Albert Harrison, a psychologist, was up next. He started out by talking about how certain modern “prophets” (read: visionaries) had written about how humans would one day inhabit space. Among them he listed

  • Roger Launias’
  • Tsiolkovski and Cosmists
  • Herman Oberth
  • Willy Ley
  • Kraft Arnold Ehricke
  • Wernher von Braun

Harrison related the desire for human life in space to utopian visions, the experience of and need for the transcendent (he mentioned Edgar Mitchell here) and the desire for human immortality. In regard to this last item, he noted three different perspectives of thought:

  • Cosmists – want to resurrect everyone who ever lived out of cosmic dust via technological method “to live in solidarity with the stars”
  • Pragmatists – disperse humans in solar system in case of or in response to global catastrophe
  • Memorialists – use space time capsules to tell other civilizations about the human race

Lastly, Harrison talked about Christian acts in space and blessing of space exploration. For example, he mentioned that Buzz Aldrin and Neil Armstrong took communion in space, the creation of an Apollo prayer league to pray for astronauts, and “Exomissiology” (astronaut chaplains, leaving a Bible on moon, Russian priests blessing cosmonaut crews).

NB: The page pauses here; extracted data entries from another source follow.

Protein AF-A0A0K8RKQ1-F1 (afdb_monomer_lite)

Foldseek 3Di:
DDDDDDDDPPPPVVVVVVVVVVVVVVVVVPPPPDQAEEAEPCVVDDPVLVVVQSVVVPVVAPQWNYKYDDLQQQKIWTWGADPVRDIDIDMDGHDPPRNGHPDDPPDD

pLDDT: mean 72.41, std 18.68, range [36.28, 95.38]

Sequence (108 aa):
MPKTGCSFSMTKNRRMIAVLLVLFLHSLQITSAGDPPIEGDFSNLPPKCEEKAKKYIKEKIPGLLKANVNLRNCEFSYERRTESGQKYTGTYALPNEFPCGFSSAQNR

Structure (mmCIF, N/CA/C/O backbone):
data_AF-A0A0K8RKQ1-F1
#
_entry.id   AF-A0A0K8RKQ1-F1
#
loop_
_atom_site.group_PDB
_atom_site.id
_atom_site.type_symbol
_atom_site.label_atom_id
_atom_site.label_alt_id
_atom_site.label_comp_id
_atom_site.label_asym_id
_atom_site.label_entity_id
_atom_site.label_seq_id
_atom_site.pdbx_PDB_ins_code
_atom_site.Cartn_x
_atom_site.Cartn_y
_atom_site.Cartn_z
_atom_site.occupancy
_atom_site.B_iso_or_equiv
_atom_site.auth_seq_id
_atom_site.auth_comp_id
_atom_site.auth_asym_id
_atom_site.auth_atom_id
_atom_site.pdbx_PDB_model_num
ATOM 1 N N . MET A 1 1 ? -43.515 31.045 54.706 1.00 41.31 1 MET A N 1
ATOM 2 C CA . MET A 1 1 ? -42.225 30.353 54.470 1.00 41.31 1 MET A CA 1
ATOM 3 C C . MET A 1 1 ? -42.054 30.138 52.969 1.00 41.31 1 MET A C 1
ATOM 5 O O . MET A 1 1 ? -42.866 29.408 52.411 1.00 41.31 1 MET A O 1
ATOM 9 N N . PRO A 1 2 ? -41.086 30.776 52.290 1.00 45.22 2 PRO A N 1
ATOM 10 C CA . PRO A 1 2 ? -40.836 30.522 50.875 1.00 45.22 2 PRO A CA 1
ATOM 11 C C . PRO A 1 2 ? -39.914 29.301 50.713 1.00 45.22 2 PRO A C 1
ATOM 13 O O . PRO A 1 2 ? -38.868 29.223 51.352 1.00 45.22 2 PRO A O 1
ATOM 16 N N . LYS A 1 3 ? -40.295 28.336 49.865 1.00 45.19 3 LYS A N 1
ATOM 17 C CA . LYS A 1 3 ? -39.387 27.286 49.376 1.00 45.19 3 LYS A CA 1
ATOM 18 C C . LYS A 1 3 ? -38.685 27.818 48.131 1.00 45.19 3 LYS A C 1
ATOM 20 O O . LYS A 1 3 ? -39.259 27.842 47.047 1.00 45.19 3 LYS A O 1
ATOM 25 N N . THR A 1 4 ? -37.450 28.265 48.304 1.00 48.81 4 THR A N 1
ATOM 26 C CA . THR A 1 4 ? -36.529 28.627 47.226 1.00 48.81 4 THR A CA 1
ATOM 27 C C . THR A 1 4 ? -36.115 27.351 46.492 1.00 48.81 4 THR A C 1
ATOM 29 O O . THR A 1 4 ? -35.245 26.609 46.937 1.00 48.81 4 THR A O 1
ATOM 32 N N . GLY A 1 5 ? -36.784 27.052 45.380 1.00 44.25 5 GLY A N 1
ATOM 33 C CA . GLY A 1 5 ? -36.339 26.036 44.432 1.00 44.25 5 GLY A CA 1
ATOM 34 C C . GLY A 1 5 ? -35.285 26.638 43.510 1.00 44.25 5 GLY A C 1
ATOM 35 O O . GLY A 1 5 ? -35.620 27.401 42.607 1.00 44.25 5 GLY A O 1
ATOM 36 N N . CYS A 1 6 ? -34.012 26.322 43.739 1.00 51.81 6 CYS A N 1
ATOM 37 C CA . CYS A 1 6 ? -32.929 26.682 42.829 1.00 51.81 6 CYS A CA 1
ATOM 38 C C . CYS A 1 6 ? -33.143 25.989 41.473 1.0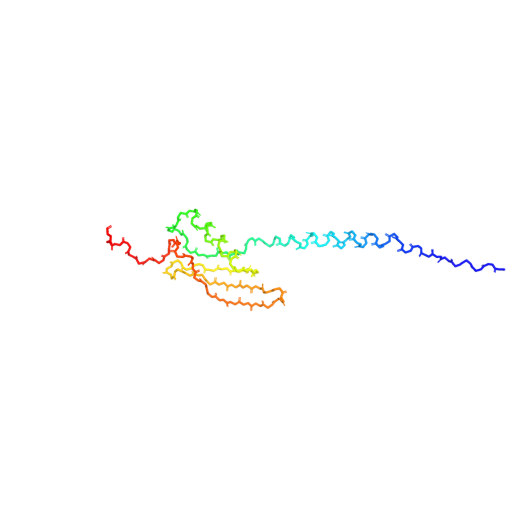0 51.81 6 CYS A C 1
ATOM 40 O O . CYS A 1 6 ? -32.892 24.794 41.332 1.00 51.81 6 CYS A O 1
ATOM 42 N N . SER A 1 7 ? -33.592 26.737 40.462 1.00 46.06 7 SER A N 1
ATOM 43 C CA . SER A 1 7 ? -33.497 26.304 39.066 1.00 46.06 7 SER A CA 1
ATOM 44 C C . SER A 1 7 ? -32.032 26.342 38.644 1.00 46.06 7 SER A C 1
ATOM 46 O O . SER A 1 7 ? -31.477 27.406 38.370 1.00 46.06 7 SER A O 1
ATOM 48 N N . PHE A 1 8 ? -31.386 25.178 38.591 1.00 44.09 8 PHE A N 1
ATOM 49 C CA . PHE A 1 8 ? -30.080 25.053 37.956 1.00 44.09 8 PHE A CA 1
ATOM 50 C C . PHE A 1 8 ? -30.247 25.237 36.445 1.00 44.09 8 PHE A C 1
ATOM 52 O O . PHE A 1 8 ? -30.777 24.382 35.738 1.00 44.09 8 PHE A O 1
ATOM 59 N N . SER A 1 9 ? -29.798 26.392 35.956 1.00 43.03 9 SER A N 1
ATOM 60 C CA . SER A 1 9 ? -29.737 26.735 34.537 1.00 43.03 9 SER A CA 1
ATOM 61 C C . SER A 1 9 ? -28.761 25.799 33.809 1.00 43.03 9 SER A C 1
ATOM 63 O O . SER A 1 9 ? -27.548 26.006 33.787 1.00 43.03 9 SER A O 1
ATOM 65 N N . MET A 1 10 ? -29.301 24.727 33.224 1.00 49.94 10 MET A N 1
ATOM 66 C CA . MET A 1 10 ? -28.575 23.663 32.513 1.00 49.94 10 MET A CA 1
ATOM 67 C C . MET A 1 10 ? -28.085 24.064 31.102 1.00 49.94 10 MET A C 1
ATOM 69 O O . MET A 1 10 ? -27.761 23.213 30.275 1.00 49.94 10 MET A O 1
ATOM 73 N N . THR A 1 11 ? -28.038 25.354 30.770 1.00 52.62 11 THR A N 1
ATOM 74 C CA . THR A 1 11 ? -27.715 25.832 29.411 1.00 52.62 11 THR A CA 1
ATOM 75 C C . THR A 1 11 ? -26.223 26.059 29.170 1.00 52.62 11 THR A C 1
ATOM 77 O O . THR A 1 11 ? -25.782 25.988 28.022 1.00 52.62 11 THR A O 1
ATOM 80 N N . LYS A 1 12 ? -25.415 26.267 30.219 1.00 51.31 12 LYS A N 1
ATOM 81 C CA . LYS A 1 12 ? -23.971 26.540 30.071 1.00 51.31 12 LYS A CA 1
ATOM 82 C C . LYS A 1 12 ? -23.155 25.283 29.728 1.00 51.31 12 LYS A C 1
ATOM 84 O O . LYS A 1 12 ? -22.251 25.351 28.900 1.00 51.31 12 LYS A O 1
ATOM 89 N N . ASN A 1 13 ? -23.538 24.123 30.269 1.00 56.25 13 ASN A N 1
ATOM 90 C CA . ASN A 1 13 ? -22.811 22.864 30.055 1.00 56.25 13 ASN A CA 1
ATOM 91 C C . ASN A 1 13 ? -23.075 22.227 28.683 1.00 56.25 13 ASN A C 1
ATOM 93 O O . ASN A 1 13 ? -22.177 21.602 28.129 1.00 56.25 13 ASN A O 1
ATOM 97 N N . ARG A 1 14 ? -24.260 22.420 28.080 1.00 55.50 14 ARG A N 1
ATOM 98 C CA . ARG A 1 14 ? -24.565 21.857 26.748 1.00 55.50 14 ARG A CA 1
ATOM 99 C C . ARG A 1 14 ? -23.668 22.418 25.646 1.00 55.50 14 ARG A C 1
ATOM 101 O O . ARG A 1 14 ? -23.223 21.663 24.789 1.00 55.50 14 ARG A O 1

Chris Crews was next, a political science doctoral student. (He narrates his slides here). He focused on young earth creationist (YEC) responses (or not) to the idea of ET life. In so doing he equated the YEC view with fundamentalism (though he was aware of the Old Earth Creationist position – a distinction he ignored in his presentation, by his own admission). The two aren’t actually synonymous (many YEC folks would not take positions on certain things integral to fundamentalism — but it’s largely a parochial squabble there). He also equated global warming denial with creationism, a greater blunder on his part in my view.

Crews’ session was filled with interesting statistics drawn from a range of studies (a bit dated). A sampling:

  • 317 million people in the USA; 247 million of those classify themselves as Christians; of those, 84 million take the label “evangelical”
  • a Gallup poll revealed that 46% of the US population agree with YEC, making the YEC position cross-denominational
  • There has been a slight rise in YEC belief since 2010

Crews went through the standard “fundamentalist” denials of the SETI enterprise, something that those who have ever heard me lecture (“Can Christianity Accommodate an Extraterrestrial Reality?“) would recognize. In the process, Crews again was a but slipshod with the ecclesiastical and theological nuances of the movements he was talking about. He lumped the “fundamentalist” rejections of SETI together into creationism. Of interest to Christian UFO enthusiasts, Crews mentioned Gary Bates (a YEC apologist – one wonders why Crews didn’t mention Hugh Ross here – I presume because Hugh didn’t fit the YEC=fundamentalist narrative Crews was articulating). Crews also mentioned the work of CE-4 on stopping repeated “alien abduction” experiences through appeal to Jesus (without citing CE-4 specifically). Crews’ conclusions were:

1. The more YEC people there are out there, the more hostile the thought toward alien life, which then makes it harder to rationalize and fund SETI. (He didn’t advocate hunting them down for removal). I think Crews is correct in the first part of that sentence, even though his language throughout was un-nuanced. I don’t think it matters, though, for funding SETI. The scientific community and those that support it now ignore the YEC crowd even now, so he’s creating a straw man.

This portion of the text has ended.